Last year, the state legislators passed HB-79 which requires closure for chronically poor performing community schools. After the 2008-09 school year, community schools that have been in Academic Emergency for three years will be closed.

[My organization] supports high performing, quality schools……but, we also support following the legislative process. This surprising rush to action by the Attorney General raises several critical questions:

1. Legislative Process: Our society is orderly because it functions under the rule of law. House Bill 79 was carefully crafted by our state legislators. It was debated by both the House and Senate and set into motion to defend public tax dollars and protect the children. Then the Governor signed this bill into law. Now, I suspect that the Attorney General’s staff researched the powers of his office before taking this action…..but how can one man circumvent the entire legislative process to serve his desires?

Are citizens of Ohio to question every new law enacted because one man, albeit in high office, may choose to skirt the entire legislative process? If that’s true….then why do we need legislators….why should we obey the law?

2. Discriminatory Application of Policy: Why is the Attorney General targeting only failing community schools and ignoring failing district schools? A close examination of the traditional district schools Report Cards in Akron, Canton, Cincinnati, Cleveland, Columbus, Dayton, Toledo and Youngstown will reveal over 175 district schools that are not meeting state standards and are ranked Academic Emergency or Academic Watch. Dozens of them have been ‘stuck’ in their School Improvement Status for 3 years, 4 years, 5 years, 6 years, 7 years and a few are in their 8th year. There are over 90,000 children languishing in those 175 plus district schools.

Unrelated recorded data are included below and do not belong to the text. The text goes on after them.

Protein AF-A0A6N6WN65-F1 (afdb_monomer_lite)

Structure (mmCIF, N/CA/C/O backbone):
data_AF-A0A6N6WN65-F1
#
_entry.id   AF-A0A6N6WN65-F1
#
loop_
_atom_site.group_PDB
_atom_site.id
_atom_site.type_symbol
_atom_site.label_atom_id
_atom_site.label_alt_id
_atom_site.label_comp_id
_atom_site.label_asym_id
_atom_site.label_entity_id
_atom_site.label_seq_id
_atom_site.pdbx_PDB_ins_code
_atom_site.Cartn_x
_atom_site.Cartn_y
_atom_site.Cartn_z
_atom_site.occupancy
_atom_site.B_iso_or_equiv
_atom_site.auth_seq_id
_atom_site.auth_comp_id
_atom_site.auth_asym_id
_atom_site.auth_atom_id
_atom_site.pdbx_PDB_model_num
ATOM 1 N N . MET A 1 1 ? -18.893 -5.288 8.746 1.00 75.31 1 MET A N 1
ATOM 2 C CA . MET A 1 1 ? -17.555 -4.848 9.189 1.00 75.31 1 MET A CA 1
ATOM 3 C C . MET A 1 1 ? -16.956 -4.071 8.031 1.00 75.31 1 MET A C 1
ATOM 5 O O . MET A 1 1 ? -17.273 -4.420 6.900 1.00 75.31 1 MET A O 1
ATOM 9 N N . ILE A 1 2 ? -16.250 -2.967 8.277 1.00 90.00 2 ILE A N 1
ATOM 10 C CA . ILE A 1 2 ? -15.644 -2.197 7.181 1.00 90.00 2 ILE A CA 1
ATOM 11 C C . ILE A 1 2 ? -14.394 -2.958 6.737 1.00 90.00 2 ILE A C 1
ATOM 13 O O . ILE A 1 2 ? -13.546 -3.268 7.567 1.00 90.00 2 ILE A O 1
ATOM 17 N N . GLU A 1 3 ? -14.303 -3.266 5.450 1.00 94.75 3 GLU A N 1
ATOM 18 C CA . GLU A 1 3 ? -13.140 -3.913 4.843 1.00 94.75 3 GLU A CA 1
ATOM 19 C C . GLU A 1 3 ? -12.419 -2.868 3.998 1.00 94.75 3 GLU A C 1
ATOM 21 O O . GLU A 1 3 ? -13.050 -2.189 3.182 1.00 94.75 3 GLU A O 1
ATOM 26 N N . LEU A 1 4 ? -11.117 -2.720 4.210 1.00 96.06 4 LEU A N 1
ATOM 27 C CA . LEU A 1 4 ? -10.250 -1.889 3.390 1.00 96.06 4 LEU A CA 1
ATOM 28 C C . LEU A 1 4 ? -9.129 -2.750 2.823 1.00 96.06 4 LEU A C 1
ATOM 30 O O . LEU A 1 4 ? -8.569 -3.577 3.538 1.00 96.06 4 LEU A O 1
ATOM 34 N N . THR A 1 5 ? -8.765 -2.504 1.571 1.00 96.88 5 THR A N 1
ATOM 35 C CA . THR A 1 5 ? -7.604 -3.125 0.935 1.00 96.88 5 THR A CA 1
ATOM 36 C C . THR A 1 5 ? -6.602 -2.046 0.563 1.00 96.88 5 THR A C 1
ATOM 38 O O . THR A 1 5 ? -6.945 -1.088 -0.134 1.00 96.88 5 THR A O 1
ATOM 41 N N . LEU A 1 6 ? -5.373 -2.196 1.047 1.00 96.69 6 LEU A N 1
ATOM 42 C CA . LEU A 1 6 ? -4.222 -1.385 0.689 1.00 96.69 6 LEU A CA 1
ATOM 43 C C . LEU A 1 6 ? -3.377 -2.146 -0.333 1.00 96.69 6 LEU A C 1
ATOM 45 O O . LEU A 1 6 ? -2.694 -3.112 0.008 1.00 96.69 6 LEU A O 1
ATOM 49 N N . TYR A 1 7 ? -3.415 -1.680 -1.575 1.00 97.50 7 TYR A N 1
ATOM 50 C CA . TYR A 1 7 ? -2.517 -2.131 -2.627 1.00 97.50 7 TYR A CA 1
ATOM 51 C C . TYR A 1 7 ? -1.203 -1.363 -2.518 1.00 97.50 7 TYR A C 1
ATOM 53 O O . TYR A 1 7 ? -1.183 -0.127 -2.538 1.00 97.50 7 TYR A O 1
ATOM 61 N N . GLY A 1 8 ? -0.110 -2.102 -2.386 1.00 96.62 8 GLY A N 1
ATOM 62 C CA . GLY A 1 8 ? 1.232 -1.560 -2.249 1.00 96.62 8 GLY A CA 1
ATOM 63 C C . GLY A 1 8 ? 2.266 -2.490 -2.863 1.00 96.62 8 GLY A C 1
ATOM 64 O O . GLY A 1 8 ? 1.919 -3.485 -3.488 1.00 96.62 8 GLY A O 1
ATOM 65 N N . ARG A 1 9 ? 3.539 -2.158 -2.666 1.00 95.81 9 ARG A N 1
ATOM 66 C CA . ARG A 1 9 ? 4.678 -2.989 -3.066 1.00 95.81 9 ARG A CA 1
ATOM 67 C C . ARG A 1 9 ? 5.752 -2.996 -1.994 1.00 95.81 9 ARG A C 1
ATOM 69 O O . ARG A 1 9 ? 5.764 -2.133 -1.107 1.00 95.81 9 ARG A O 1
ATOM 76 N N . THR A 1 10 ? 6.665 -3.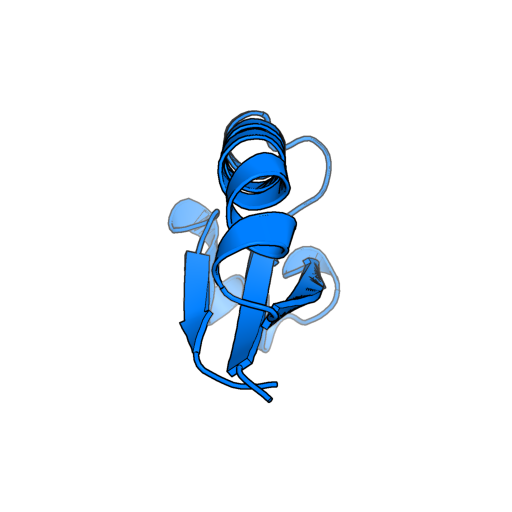955 -2.079 1.00 91.81 10 THR A N 1
ATOM 77 C CA . THR A 1 10 ? 7.793 -4.045 -1.145 1.00 91.81 10 THR A CA 1
ATOM 78 C C . THR A 1 10 ? 8.705 -2.813 -1.284 1.00 91.81 10 THR A C 1
ATOM 80 O O . THR A 1 10 ? 8.849 -2.249 -2.364 1.00 91.81 10 THR A O 1
ATOM 83 N N . TYR A 1 11 ? 9.319 -2.367 -0.181 1.00 87.88 11 TYR A N 1
ATOM 84 C CA . TYR A 1 11 ? 10.212 -1.192 -0.134 1.00 87.88 11 TYR A CA 1
ATOM 85 C C . TYR A 1 11 ? 9.560 0.145 -0.548 1.00 87.88 11 TYR A C 1
ATOM 87 O O . TYR A 1 11 ? 10.229 1.062 -1.022 1.00 87.88 11 TYR A O 1
ATOM 95 N N . CYS A 1 12 ? 8.257 0.292 -0.311 1.00 92.06 12 CYS A N 1
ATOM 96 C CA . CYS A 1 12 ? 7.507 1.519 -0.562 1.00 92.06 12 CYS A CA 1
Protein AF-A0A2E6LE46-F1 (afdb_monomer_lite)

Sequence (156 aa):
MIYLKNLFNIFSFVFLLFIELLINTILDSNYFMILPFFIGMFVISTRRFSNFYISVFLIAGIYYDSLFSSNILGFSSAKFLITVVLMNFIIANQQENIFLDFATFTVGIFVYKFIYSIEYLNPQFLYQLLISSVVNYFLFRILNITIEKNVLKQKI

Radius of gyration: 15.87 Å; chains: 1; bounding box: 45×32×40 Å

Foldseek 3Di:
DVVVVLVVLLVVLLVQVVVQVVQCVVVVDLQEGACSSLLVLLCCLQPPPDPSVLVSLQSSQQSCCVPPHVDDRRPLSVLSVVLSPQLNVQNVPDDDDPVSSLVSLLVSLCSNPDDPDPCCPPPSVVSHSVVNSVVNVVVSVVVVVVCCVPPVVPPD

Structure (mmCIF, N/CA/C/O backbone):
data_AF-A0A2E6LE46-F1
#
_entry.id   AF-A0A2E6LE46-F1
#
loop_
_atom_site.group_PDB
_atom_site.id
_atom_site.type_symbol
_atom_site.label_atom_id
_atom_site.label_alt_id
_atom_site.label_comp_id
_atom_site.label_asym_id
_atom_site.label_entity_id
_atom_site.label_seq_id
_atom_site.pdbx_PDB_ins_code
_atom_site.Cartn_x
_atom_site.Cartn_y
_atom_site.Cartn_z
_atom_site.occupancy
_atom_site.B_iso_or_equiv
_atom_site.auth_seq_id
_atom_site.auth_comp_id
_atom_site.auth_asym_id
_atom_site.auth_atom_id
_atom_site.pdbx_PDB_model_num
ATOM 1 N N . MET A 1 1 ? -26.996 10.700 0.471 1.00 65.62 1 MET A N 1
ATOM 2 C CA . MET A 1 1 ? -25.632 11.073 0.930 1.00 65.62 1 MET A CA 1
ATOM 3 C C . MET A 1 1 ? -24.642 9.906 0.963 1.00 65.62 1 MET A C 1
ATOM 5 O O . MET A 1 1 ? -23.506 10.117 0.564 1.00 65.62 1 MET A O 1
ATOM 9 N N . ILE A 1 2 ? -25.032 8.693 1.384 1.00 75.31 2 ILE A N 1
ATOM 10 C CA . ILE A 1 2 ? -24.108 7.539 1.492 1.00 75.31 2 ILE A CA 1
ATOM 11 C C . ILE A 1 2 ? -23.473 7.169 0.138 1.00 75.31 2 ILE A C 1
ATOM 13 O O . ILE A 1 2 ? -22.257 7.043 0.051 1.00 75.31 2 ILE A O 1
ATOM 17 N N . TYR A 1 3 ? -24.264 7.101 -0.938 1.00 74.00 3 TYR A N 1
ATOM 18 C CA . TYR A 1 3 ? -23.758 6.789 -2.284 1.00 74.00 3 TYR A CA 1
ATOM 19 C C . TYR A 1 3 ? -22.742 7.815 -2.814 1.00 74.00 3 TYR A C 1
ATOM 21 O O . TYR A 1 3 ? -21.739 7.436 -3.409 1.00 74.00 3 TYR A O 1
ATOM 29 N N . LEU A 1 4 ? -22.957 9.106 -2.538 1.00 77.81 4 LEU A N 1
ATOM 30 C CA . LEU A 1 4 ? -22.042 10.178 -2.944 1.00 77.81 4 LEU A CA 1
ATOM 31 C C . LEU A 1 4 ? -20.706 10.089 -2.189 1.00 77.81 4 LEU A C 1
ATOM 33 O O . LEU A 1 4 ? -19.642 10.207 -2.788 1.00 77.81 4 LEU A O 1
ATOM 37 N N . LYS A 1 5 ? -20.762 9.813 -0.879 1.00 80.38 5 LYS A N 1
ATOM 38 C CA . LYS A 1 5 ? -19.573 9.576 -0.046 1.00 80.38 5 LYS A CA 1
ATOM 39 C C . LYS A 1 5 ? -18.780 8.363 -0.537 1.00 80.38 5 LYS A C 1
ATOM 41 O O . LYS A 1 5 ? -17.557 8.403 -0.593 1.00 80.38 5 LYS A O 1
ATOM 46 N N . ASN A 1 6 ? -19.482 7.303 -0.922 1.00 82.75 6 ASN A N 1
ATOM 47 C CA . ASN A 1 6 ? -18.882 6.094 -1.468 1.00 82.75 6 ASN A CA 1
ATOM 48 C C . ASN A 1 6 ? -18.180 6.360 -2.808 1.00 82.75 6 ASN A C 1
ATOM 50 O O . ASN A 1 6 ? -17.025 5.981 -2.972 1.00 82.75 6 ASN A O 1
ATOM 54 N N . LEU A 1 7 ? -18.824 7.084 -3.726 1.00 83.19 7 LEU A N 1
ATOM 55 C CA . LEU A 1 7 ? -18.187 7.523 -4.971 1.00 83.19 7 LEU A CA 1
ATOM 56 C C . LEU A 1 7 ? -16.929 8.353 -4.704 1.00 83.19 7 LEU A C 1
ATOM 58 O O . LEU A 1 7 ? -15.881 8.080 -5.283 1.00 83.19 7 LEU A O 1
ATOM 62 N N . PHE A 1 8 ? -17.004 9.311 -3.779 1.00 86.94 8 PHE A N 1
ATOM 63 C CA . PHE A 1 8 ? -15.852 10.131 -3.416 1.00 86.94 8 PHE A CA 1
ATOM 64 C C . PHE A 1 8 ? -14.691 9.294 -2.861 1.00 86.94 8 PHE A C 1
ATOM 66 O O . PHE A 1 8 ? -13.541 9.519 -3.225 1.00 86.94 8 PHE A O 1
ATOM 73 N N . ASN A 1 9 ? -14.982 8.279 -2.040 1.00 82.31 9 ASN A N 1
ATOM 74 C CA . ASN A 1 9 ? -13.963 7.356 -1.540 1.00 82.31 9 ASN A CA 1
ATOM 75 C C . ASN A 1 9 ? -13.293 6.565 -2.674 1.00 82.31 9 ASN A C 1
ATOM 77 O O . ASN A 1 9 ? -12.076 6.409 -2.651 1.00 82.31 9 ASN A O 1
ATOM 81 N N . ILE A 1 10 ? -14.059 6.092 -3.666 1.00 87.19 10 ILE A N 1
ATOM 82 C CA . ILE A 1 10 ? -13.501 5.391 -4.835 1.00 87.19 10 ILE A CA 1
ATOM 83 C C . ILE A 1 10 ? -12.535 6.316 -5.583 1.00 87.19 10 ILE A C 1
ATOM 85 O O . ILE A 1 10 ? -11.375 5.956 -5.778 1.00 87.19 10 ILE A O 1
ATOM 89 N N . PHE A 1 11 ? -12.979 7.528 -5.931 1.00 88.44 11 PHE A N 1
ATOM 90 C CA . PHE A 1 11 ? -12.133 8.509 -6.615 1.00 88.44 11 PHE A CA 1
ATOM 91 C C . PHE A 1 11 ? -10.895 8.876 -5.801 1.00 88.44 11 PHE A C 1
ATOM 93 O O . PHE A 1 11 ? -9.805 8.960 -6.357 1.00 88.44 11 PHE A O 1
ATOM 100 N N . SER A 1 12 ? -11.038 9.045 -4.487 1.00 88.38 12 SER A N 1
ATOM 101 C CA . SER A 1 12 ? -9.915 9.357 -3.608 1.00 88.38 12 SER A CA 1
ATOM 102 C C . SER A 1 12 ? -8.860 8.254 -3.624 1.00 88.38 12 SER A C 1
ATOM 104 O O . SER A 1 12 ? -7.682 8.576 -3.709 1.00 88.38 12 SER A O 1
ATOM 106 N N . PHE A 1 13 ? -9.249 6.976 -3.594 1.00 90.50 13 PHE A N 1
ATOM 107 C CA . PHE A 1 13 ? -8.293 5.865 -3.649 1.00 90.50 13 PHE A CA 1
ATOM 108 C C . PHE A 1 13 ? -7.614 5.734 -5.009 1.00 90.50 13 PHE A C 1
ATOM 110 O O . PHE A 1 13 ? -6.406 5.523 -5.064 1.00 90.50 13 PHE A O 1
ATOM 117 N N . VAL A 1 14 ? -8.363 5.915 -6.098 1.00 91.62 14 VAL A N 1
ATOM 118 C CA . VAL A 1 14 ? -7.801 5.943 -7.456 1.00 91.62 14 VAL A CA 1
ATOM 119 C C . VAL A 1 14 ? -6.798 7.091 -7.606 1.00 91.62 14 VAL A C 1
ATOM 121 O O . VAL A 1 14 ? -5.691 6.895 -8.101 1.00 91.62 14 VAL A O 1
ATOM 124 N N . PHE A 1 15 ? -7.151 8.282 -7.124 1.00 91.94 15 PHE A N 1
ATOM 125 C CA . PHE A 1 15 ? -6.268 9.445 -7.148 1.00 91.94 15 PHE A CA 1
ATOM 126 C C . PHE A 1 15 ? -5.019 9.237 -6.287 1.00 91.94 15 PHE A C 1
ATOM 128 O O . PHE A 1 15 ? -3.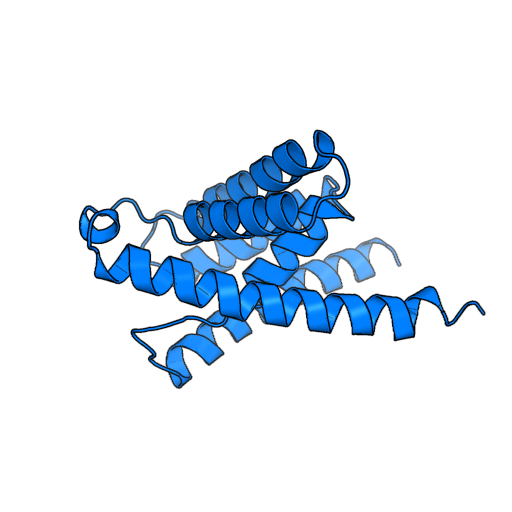921 9.630 -6.664 1.00 91.94 15 PHE A O 1
ATOM 135 N N . LEU A 1 16 ? -5.166 8.572 -5.146 1.00 93.31 16 LEU A N 1
ATOM 136 C CA . LEU A 1 16 ? -4.061 8.292 -4.241 1.00 93.31 16 LEU A CA 1
ATOM 137 C C . LEU A 1 16 ? -3.102 7.232 -4.818 1.00 93.31 16 LEU A C 1
ATOM 139 O O . LEU A 1 16 ? -1.890 7.360 -4.651 1.00 93.31 16 LEU A O 1
ATOM 143 N N . LEU A 1 17 ? -3.619 6.263 -5.584 1.00 92.69 17 LEU A N 1
ATOM 144 C CA . LEU A 1 17 ? -2.809 5.364 -6.415 1.00 92.69 17 LEU A CA 1
ATOM 145 C C . LEU A 1 17 ? -2.044 6.136 -7.495 1.00 92.69 17 LEU A C 1
ATOM 147 O O . LEU A 1 17 ? -0.852 5.913 -7.689 1.00 92.69 17 LEU A O 1
ATOM 151 N N . PHE A 1 18 ? -2.702 7.077 -8.171 1.00 92.38 18 PHE A N 1
ATOM 152 C CA . PHE A 1 18 ? -2.044 7.928 -9.160 1.00 92.38 18 PHE A CA 1
ATOM 153 C C . PHE A 1 18 ? -0.918 8.777 -8.543 1.00 92.38 18 PHE A C 1
ATOM 155 O O . PHE A 1 18 ? 0.167 8.861 -9.114 1.00 92.38 18 PHE A O 1
ATOM 162 N N . ILE A 1 19 ? -1.138 9.351 -7.355 1.00 93.00 19 ILE A N 1
ATOM 163 C CA . ILE A 1 19 ? -0.105 10.090 -6.613 1.00 93.00 19 ILE A CA 1
ATOM 164 C C . ILE A 1 19 ? 1.084 9.188 -6.277 1.00 93.00 19 ILE A C 1
ATOM 166 O O . ILE A 1 19 ? 2.224 9.613 -6.449 1.00 93.00 19 ILE A O 1
ATOM 170 N N . GLU A 1 20 ? 0.842 7.960 -5.807 1.00 93.38 20 GLU A N 1
ATOM 171 C CA . GLU A 1 20 ? 1.919 6.999 -5.538 1.00 93.38 20 GLU A CA 1
ATOM 172 C C . GLU A 1 20 ? 2.797 6.783 -6.775 1.00 93.38 20 GLU A C 1
ATOM 174 O O . GLU A 1 20 ? 4.024 6.827 -6.674 1.00 93.38 20 GLU A O 1
ATOM 179 N N . LEU A 1 21 ? 2.183 6.585 -7.943 1.00 91.50 21 LEU A N 1
ATOM 180 C CA . LEU A 1 21 ? 2.921 6.408 -9.192 1.00 91.50 21 LEU A CA 1
ATOM 181 C C . LEU A 1 21 ? 3.726 7.655 -9.540 1.00 91.50 21 LEU A C 1
ATOM 183 O O . LEU A 1 21 ? 4.928 7.554 -9.760 1.00 91.50 21 LEU A O 1
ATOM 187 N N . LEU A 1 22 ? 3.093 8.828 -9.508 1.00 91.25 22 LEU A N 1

To target the failings of a handful of community schools and ignore 175 failing traditional district schools is without question a discriminatory application of policy.

Funny thing is that Marc Dann voted for HB 79 when he was in the Senate (Senate Journal, 126th G.A., pg 1684; Oct 26, 2005).

HB 79 will protect taxpayers from poorly performing charter schools. This, in turn, will permit successful charter schools to protect taxpayers (and kids) from poorly performing public schools. The AG has no value to add to this formula and he should remove himself from the process.